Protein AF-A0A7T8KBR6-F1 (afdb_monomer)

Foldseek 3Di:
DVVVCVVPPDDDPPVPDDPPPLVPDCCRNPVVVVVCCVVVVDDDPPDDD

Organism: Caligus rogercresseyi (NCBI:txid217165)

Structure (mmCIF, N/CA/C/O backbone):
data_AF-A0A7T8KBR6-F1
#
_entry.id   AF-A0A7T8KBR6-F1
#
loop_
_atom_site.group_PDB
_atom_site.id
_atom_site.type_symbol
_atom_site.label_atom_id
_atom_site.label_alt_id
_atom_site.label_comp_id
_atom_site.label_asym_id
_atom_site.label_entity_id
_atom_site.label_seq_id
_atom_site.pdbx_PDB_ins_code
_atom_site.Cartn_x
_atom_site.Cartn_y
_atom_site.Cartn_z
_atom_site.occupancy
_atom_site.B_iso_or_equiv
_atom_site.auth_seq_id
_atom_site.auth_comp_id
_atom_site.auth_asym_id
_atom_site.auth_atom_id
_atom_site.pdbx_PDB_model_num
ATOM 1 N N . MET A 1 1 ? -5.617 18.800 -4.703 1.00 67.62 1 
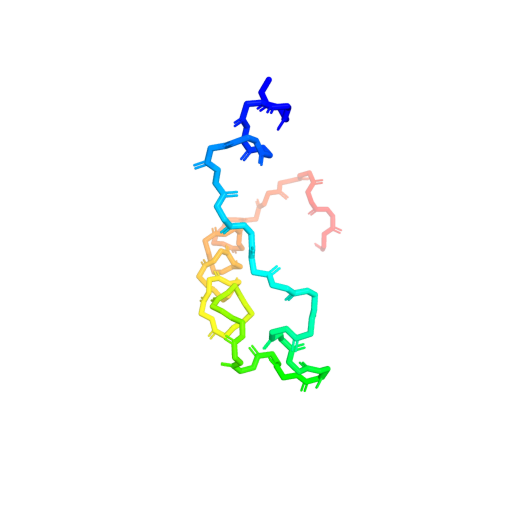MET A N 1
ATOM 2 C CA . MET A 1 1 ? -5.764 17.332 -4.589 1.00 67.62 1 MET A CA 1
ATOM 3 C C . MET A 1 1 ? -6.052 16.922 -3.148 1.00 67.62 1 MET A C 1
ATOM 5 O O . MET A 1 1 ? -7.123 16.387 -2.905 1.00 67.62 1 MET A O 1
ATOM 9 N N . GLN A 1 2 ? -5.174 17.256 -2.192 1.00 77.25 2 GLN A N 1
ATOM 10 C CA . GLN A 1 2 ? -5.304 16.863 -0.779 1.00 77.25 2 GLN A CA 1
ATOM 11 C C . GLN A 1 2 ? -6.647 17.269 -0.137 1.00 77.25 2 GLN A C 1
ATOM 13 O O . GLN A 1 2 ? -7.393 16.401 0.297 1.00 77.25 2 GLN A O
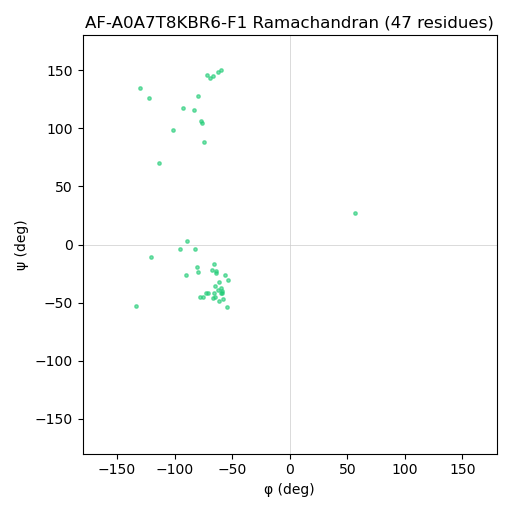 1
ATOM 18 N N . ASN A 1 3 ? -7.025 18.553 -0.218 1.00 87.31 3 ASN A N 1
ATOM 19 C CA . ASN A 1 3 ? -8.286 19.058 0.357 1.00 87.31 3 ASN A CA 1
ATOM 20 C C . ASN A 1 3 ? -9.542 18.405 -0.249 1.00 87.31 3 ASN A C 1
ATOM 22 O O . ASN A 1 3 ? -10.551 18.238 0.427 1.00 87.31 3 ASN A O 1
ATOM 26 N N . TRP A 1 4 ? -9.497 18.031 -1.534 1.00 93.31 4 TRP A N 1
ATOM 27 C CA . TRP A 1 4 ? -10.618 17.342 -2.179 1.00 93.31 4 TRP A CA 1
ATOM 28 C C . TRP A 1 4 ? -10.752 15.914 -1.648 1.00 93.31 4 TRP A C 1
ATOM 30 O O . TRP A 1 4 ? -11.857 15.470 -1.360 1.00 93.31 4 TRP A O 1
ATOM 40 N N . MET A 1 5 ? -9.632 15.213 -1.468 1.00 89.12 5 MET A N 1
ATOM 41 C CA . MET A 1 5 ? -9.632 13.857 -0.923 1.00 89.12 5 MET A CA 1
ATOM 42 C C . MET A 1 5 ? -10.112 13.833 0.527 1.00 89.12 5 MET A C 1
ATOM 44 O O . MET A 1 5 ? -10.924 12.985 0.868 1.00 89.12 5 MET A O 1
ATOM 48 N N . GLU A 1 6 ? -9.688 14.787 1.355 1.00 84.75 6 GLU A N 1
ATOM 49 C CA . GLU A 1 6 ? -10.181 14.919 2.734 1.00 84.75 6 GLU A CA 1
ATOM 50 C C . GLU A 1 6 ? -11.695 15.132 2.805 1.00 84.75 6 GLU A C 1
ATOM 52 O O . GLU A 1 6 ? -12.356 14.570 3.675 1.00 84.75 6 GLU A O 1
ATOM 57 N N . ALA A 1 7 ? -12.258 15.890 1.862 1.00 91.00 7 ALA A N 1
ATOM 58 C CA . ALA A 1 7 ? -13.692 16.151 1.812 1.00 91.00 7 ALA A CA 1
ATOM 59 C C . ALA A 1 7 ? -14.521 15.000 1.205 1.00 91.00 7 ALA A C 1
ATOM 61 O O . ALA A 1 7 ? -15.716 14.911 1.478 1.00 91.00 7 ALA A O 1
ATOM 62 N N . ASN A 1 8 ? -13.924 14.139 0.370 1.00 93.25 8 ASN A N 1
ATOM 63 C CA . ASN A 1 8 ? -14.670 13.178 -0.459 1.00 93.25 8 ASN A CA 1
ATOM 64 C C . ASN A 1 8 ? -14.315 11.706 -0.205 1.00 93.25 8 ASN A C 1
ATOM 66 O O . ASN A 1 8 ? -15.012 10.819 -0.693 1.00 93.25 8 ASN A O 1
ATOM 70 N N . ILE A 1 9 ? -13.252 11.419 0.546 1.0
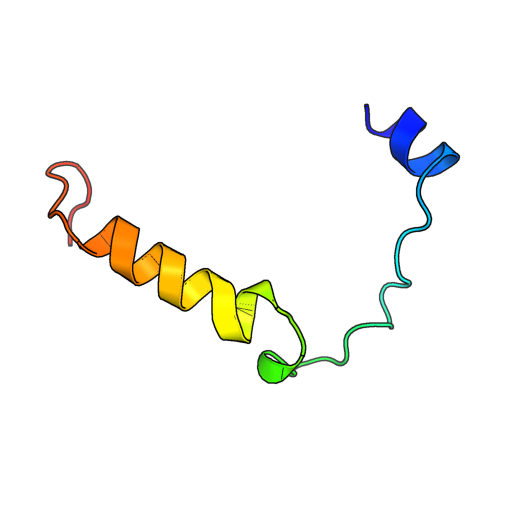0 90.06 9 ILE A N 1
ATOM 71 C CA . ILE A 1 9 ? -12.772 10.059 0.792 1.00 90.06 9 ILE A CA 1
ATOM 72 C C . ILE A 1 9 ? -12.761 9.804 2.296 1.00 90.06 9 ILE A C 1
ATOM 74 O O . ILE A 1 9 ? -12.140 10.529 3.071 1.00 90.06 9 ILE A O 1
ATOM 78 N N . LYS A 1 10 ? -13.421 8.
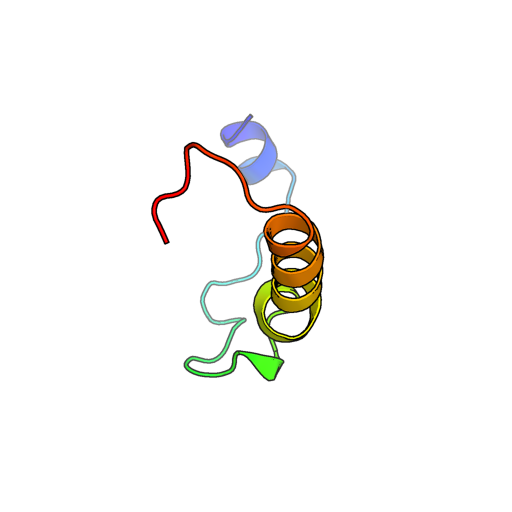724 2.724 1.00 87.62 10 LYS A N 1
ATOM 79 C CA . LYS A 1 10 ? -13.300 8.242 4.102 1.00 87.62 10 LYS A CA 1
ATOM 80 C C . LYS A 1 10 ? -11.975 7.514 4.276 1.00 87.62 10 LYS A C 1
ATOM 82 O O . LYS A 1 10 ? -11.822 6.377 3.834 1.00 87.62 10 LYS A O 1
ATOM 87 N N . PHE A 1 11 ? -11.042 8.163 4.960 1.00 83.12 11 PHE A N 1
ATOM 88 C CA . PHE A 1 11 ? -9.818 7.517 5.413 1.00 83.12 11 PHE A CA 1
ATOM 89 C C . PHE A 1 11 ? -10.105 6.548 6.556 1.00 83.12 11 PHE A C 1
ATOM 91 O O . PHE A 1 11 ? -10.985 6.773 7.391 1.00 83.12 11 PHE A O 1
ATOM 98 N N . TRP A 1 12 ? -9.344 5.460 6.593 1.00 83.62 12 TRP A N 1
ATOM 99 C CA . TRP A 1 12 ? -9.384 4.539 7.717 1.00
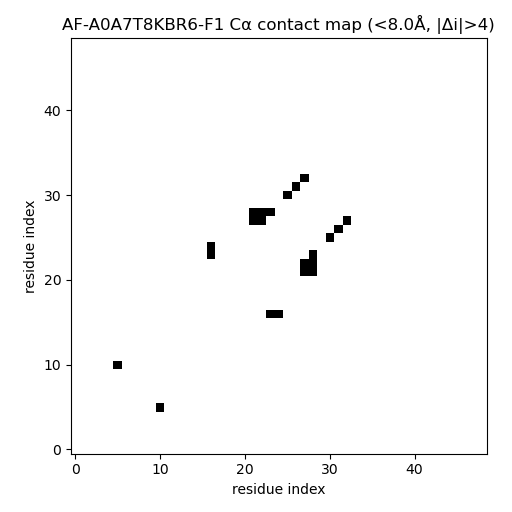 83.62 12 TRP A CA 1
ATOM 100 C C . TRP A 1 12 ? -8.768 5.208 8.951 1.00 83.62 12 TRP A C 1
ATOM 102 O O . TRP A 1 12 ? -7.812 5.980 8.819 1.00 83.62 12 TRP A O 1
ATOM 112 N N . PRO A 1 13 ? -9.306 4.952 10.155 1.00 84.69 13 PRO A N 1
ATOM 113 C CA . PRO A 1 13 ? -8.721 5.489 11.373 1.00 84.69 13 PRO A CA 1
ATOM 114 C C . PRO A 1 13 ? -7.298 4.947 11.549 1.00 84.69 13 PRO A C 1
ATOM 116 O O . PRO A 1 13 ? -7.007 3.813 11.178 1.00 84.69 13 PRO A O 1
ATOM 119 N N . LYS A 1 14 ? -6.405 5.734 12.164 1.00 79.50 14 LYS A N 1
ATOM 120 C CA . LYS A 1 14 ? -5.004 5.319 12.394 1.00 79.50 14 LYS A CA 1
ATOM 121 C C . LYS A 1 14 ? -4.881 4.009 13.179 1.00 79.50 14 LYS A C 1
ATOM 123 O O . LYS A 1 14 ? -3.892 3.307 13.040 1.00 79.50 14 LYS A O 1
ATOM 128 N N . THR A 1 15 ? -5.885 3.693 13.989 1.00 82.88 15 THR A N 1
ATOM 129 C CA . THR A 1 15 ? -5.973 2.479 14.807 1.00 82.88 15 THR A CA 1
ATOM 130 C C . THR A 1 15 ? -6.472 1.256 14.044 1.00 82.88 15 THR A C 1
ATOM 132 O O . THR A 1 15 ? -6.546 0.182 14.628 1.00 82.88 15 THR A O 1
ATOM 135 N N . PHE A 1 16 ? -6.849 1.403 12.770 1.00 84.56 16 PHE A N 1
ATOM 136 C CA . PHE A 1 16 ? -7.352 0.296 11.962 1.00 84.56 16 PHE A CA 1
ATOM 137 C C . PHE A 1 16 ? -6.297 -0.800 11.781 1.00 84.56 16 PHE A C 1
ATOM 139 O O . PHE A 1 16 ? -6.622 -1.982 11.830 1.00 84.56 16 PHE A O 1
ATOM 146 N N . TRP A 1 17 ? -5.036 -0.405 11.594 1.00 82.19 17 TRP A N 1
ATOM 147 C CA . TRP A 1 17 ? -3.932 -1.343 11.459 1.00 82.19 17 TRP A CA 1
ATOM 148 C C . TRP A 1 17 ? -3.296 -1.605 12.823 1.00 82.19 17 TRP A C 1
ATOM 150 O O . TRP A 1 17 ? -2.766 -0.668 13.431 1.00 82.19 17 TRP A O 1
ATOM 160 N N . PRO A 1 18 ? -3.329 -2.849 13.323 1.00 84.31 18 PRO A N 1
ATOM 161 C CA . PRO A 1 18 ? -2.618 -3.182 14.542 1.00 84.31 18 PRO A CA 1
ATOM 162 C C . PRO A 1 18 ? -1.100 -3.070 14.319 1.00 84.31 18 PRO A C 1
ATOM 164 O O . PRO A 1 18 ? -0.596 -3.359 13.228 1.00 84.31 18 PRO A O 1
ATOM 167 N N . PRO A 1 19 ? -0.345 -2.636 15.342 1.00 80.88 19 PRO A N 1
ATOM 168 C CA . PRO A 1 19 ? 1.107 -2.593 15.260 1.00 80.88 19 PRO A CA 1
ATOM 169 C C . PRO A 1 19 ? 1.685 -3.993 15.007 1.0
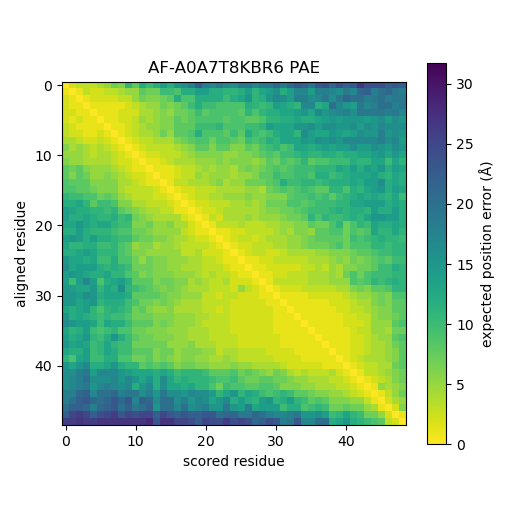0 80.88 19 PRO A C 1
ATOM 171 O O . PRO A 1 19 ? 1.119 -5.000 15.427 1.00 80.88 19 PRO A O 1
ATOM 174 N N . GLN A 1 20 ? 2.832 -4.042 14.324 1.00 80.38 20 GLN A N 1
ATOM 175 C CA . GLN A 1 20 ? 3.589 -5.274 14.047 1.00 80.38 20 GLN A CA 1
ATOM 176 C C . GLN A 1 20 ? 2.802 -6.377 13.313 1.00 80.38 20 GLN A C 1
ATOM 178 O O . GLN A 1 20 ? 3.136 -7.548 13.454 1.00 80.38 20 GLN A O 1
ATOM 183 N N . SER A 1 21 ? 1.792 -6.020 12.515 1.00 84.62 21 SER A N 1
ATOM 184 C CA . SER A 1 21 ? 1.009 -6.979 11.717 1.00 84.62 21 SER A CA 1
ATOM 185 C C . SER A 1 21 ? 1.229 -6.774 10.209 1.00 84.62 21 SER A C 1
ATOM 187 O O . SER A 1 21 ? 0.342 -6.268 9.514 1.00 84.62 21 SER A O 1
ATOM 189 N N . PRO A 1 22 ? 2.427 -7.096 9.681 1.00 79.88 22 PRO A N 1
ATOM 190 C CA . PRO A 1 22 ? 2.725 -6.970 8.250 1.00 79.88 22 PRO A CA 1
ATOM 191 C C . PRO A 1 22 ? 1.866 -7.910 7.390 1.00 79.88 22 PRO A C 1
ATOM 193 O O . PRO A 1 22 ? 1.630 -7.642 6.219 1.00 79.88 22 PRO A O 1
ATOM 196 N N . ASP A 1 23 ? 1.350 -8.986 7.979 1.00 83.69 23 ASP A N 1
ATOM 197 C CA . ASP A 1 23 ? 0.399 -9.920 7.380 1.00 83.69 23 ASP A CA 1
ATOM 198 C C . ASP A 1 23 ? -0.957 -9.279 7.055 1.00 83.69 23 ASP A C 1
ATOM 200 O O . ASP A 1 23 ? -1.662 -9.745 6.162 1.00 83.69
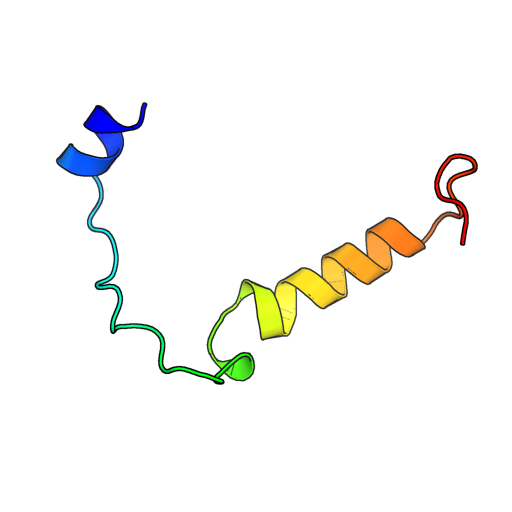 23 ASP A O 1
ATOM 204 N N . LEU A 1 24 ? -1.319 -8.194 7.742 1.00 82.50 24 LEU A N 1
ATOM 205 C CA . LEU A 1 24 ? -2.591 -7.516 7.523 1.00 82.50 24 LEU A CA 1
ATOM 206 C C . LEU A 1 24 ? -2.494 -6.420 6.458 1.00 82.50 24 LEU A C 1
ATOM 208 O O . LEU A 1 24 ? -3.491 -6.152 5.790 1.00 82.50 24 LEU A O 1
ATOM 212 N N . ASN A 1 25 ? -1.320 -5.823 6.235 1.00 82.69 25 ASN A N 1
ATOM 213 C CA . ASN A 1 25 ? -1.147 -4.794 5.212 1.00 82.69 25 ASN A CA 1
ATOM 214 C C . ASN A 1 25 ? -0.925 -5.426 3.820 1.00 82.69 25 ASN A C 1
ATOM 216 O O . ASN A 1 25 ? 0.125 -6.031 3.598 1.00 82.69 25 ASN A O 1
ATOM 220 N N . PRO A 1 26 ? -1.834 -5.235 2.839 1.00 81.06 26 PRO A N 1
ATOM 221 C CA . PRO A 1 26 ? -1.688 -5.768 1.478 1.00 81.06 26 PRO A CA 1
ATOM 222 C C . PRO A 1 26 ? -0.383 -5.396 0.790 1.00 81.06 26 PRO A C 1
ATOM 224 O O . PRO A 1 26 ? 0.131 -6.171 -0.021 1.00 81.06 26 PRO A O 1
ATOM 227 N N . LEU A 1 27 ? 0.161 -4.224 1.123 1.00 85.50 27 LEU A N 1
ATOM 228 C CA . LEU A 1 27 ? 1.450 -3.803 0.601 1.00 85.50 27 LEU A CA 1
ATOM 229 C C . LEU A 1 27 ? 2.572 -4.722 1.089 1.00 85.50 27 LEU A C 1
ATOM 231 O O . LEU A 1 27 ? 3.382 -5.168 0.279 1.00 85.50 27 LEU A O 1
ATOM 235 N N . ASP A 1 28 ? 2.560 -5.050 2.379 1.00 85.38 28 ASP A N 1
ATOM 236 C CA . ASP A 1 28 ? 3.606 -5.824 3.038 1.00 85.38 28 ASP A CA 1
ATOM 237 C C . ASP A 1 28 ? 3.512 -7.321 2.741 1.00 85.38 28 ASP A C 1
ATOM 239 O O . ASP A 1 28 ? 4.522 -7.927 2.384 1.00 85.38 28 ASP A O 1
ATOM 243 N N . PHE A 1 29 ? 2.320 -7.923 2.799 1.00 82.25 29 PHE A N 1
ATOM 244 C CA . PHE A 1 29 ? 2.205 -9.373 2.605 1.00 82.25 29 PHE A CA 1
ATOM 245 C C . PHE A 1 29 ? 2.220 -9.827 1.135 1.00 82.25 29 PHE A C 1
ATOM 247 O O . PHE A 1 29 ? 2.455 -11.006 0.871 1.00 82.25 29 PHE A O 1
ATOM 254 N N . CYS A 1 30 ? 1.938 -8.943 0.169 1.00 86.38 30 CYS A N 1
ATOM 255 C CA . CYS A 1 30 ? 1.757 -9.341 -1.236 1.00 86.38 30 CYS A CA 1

------------

▶ _Work instruction_: Set down exactly the lines above, from the line containing "23 ASP A O 1" through the line containing "ATOM 221 C CA". Skip the pictures.

▶ _Worked solution_:
 23 ASP A O 1
ATOM 204 N N . LEU A 1 24 ? -1.319 -8.194 7.742 1.00 82.50 24 LEU A N 1
ATOM 205 C CA . LEU A 1 24 ? -2.591 -7.516 7.523 1.00 82.50 24 LEU A CA 1
ATOM 206 C C . LEU A 1 24 ? -2.494 -6.420 6.458 1.00 82.50 24 LEU A C 1
ATOM 208 O O . LEU A 1 24 ? -3.491 -6.152 5.790 1.00 82.50 24 LEU A O 1
ATOM 212 N N . ASN A 1 25 ? -1.320 -5.823 6.235 1.00 82.69 25 ASN A N 1
ATOM 213 C CA . ASN A 1 25 ? -1.147 -4.794 5.212 1.00 82.69 25 ASN A CA 1
ATOM 214 C C . ASN A 1 25 ? -0.925 -5.426 3.820 1.00 82.69 25 ASN A C 1
ATOM 216 O O . ASN A 1 25 ? 0.125 -6.031 3.598 1.00 82.69 25 ASN A O 1
ATOM 220 N N . PRO A 1 26 ? -1.834 -5.235 2.839 1.00 81.06 26 PRO A N 1
ATOM 221 C CA . PRO A 1 26 ? -1.688 -5.768 1.478 1.00 81.06 26 PRO A CA 1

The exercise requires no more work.